Donc, oui, si vous acceptez le défaitisme, alors le Hamas est à peu près ce avec quoi vous vous retrouvez, sans parler de Netanyahu, Smotrich, Ben-Gvir, etc. L’internationalisme socialiste est tout aussi vital en Israël-Palestine que partout ailleurs dans le monde colonial ou semi-colonial. En fait, c’est davantage le cas.
Plus loin on Lénine et le droit à l’autodétermination:
« C’est pour ce droit, et dans une lutte pour l’obtenir une reconnaissance sincère, que les social-démocrates des nations oppressives doivent exiger que les nations opprimées aient le droit de sécession, afin de reconnaître autrement l’égalité des droits des nations et du droit international.
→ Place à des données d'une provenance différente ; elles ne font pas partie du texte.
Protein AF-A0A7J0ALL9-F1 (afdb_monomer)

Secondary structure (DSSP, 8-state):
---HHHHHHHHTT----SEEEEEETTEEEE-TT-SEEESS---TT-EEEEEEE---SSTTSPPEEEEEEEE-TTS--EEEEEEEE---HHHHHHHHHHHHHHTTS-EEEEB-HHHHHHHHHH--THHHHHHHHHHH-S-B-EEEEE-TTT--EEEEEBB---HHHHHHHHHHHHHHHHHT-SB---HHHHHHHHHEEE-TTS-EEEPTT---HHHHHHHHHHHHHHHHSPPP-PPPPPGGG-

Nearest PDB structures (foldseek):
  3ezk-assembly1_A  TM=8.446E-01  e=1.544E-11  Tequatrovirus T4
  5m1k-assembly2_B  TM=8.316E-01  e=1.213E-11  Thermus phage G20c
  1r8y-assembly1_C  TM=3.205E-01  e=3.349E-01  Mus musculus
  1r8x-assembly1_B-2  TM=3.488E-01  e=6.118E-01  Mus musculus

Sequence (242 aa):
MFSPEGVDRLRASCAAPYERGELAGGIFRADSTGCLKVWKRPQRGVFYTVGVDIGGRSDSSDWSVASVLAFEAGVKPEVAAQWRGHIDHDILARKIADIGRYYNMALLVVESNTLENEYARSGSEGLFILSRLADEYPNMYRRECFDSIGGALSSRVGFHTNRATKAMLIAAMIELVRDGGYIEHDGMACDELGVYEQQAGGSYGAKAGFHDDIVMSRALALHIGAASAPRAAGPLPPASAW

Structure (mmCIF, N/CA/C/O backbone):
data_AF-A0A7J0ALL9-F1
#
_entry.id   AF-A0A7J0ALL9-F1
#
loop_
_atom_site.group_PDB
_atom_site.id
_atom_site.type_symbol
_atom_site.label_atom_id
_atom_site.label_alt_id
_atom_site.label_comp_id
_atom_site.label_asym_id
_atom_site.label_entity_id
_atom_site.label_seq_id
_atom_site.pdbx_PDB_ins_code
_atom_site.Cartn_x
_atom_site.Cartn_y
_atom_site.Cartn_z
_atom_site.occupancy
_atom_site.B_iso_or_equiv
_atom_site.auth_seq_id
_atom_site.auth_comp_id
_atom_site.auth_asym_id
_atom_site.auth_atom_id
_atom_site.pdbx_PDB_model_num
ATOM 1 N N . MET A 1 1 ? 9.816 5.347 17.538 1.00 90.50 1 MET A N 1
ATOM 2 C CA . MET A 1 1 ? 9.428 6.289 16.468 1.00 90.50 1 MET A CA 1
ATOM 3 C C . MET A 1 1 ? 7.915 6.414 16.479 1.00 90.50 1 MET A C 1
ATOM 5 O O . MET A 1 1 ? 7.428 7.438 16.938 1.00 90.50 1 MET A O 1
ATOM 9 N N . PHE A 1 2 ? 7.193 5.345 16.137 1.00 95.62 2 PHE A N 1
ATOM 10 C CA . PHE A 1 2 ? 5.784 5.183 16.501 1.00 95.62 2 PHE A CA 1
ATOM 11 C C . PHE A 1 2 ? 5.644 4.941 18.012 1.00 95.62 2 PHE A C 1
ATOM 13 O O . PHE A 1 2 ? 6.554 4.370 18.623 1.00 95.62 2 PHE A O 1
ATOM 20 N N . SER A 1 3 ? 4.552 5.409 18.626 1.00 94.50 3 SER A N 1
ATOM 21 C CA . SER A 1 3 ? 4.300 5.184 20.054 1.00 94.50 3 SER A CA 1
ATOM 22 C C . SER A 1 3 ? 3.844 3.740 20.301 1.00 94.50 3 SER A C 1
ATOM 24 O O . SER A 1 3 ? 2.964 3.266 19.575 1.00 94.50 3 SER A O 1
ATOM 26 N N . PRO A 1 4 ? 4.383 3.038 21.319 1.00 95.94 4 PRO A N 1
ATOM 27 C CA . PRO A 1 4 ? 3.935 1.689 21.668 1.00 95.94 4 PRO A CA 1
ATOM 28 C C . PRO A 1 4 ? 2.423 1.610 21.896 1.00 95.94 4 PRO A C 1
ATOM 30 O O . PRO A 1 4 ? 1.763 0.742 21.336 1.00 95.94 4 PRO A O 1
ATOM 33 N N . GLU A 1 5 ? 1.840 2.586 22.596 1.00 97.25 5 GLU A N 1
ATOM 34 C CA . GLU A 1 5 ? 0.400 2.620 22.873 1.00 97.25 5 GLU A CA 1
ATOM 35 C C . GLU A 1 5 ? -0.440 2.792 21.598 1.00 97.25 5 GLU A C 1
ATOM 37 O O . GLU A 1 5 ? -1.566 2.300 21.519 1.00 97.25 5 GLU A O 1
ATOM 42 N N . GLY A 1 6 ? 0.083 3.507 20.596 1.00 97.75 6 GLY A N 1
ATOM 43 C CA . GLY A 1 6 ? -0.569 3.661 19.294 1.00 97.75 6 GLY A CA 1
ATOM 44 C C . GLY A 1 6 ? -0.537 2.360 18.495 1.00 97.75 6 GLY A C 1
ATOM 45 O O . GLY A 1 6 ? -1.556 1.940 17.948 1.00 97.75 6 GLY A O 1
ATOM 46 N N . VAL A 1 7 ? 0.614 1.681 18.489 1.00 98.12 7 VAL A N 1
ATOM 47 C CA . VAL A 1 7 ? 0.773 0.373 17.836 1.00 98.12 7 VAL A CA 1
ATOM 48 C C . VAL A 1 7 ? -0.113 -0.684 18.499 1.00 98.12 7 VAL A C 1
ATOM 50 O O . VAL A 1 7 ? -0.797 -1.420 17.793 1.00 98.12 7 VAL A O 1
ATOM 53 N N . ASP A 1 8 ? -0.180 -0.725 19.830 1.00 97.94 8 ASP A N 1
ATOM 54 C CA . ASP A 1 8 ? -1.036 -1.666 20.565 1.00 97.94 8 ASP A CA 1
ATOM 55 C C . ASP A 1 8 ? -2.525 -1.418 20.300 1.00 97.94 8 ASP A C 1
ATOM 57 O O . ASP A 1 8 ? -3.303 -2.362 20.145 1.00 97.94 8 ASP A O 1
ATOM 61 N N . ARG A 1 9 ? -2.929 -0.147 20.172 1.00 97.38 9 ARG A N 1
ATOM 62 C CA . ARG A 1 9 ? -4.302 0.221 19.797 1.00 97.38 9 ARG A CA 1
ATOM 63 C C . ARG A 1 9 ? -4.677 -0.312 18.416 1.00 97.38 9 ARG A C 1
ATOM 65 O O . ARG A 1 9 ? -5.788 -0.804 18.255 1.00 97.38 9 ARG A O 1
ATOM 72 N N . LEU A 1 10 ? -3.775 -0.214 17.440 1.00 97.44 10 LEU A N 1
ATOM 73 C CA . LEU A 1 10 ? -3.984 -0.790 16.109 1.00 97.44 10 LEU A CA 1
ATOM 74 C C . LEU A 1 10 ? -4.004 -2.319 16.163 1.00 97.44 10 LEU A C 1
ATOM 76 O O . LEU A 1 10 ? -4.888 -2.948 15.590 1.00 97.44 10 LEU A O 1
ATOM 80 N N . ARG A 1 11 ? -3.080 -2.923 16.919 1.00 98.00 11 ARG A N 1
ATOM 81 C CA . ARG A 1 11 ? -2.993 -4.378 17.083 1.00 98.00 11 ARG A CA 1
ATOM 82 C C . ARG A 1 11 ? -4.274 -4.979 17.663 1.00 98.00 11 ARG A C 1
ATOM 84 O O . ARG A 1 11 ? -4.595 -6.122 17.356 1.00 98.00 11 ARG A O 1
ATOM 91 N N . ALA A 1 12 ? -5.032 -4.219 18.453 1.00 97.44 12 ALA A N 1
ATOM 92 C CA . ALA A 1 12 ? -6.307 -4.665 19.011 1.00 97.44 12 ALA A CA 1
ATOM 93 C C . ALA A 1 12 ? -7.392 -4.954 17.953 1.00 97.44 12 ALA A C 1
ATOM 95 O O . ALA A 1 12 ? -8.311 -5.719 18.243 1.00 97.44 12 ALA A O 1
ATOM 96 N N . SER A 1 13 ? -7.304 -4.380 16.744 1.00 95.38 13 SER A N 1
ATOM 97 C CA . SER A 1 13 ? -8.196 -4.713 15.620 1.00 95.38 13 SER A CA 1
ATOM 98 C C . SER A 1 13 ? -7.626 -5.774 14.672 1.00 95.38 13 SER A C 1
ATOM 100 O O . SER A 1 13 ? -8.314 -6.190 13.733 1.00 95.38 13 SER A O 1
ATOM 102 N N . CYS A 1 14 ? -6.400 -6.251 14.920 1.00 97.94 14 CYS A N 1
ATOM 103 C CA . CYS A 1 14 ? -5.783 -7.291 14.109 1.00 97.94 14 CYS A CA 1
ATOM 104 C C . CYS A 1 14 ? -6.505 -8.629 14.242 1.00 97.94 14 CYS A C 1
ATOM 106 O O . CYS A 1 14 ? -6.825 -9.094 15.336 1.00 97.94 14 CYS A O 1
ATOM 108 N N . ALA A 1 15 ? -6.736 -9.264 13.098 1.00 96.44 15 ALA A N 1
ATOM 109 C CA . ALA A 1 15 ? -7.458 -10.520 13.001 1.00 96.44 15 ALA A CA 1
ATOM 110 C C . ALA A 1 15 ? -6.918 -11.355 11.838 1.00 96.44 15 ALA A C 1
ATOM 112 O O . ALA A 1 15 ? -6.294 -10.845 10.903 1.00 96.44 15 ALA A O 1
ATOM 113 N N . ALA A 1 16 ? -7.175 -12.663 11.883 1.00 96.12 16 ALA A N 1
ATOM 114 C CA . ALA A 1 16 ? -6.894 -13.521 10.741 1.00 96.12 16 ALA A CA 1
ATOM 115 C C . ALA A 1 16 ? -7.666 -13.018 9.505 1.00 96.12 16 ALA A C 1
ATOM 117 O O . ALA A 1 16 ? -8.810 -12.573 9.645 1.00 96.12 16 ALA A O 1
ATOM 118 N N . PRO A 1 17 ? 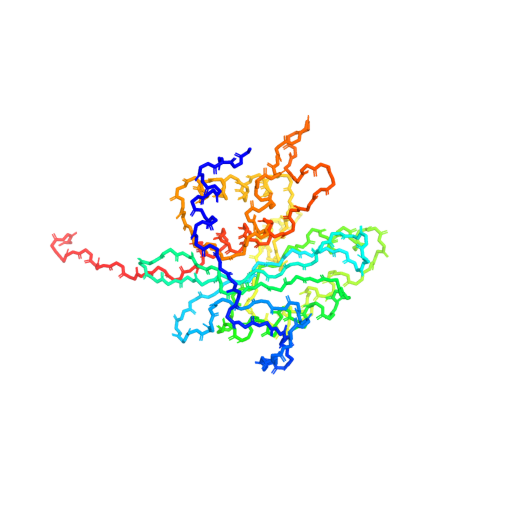-7.066 -13.076 8.302 1.00 97.00 17 PRO A N 1
ATOM 119 C CA . PRO A 1 17 ? -7.782 -12.715 7.091 1.00 97.00 17 PRO A CA 1
ATOM 120 C C . PRO A 1 17 ? -8.984 -13.636 6.900 1.00 97.00 17 PRO A C 1
ATOM 122 O O . PRO A 1 17 ? -8.906 -14.840 7.147 1.00 97.00 17 PRO A O 1
ATOM 125 N N . TYR A 1 18 ? -10.085 -13.054 6.435 1.00 94.19 18 TYR A N 1
ATOM 126 C CA . TYR A 1 18 ? -11.292 -13.789 6.079 1.00 94.19 18 TYR A CA 1
ATOM 127 C C . TYR A 1 18 ? -11.023 -14.766 4.925 1.00 94.19 18 TYR A C 1
ATOM 129 O O . TYR A 1 18 ? -11.505 -15.897 4.938 1.00 94.19 18 TYR A O 1
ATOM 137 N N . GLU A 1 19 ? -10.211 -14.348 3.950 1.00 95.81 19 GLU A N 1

La solidarité de la classe ouvrière ne serait en fait que des phrases vides de sens, une pure hypocrisie. D’autre part, les social-démocrates des nations opprimées doivent attacher une importance primordiale à l’unité et à la fusion des travailleurs des nations opprimées avec ceux des nations oppresseurs ; sinon, ces social-démocrates deviendront involontairement les alliés de leur propre parti national. bourgeoisiequi trahit toujours les intérêts du peuple et de la démocratie, et qui est toujours prêt, à son tour, à annexer des territoires et à opprimer d’autres nations.»
Il va sans dire que massacrer des civils innocents n’est pas exactement le meilleur moyen de réaliser la fusion de deux prolétariats vivant côte à côte.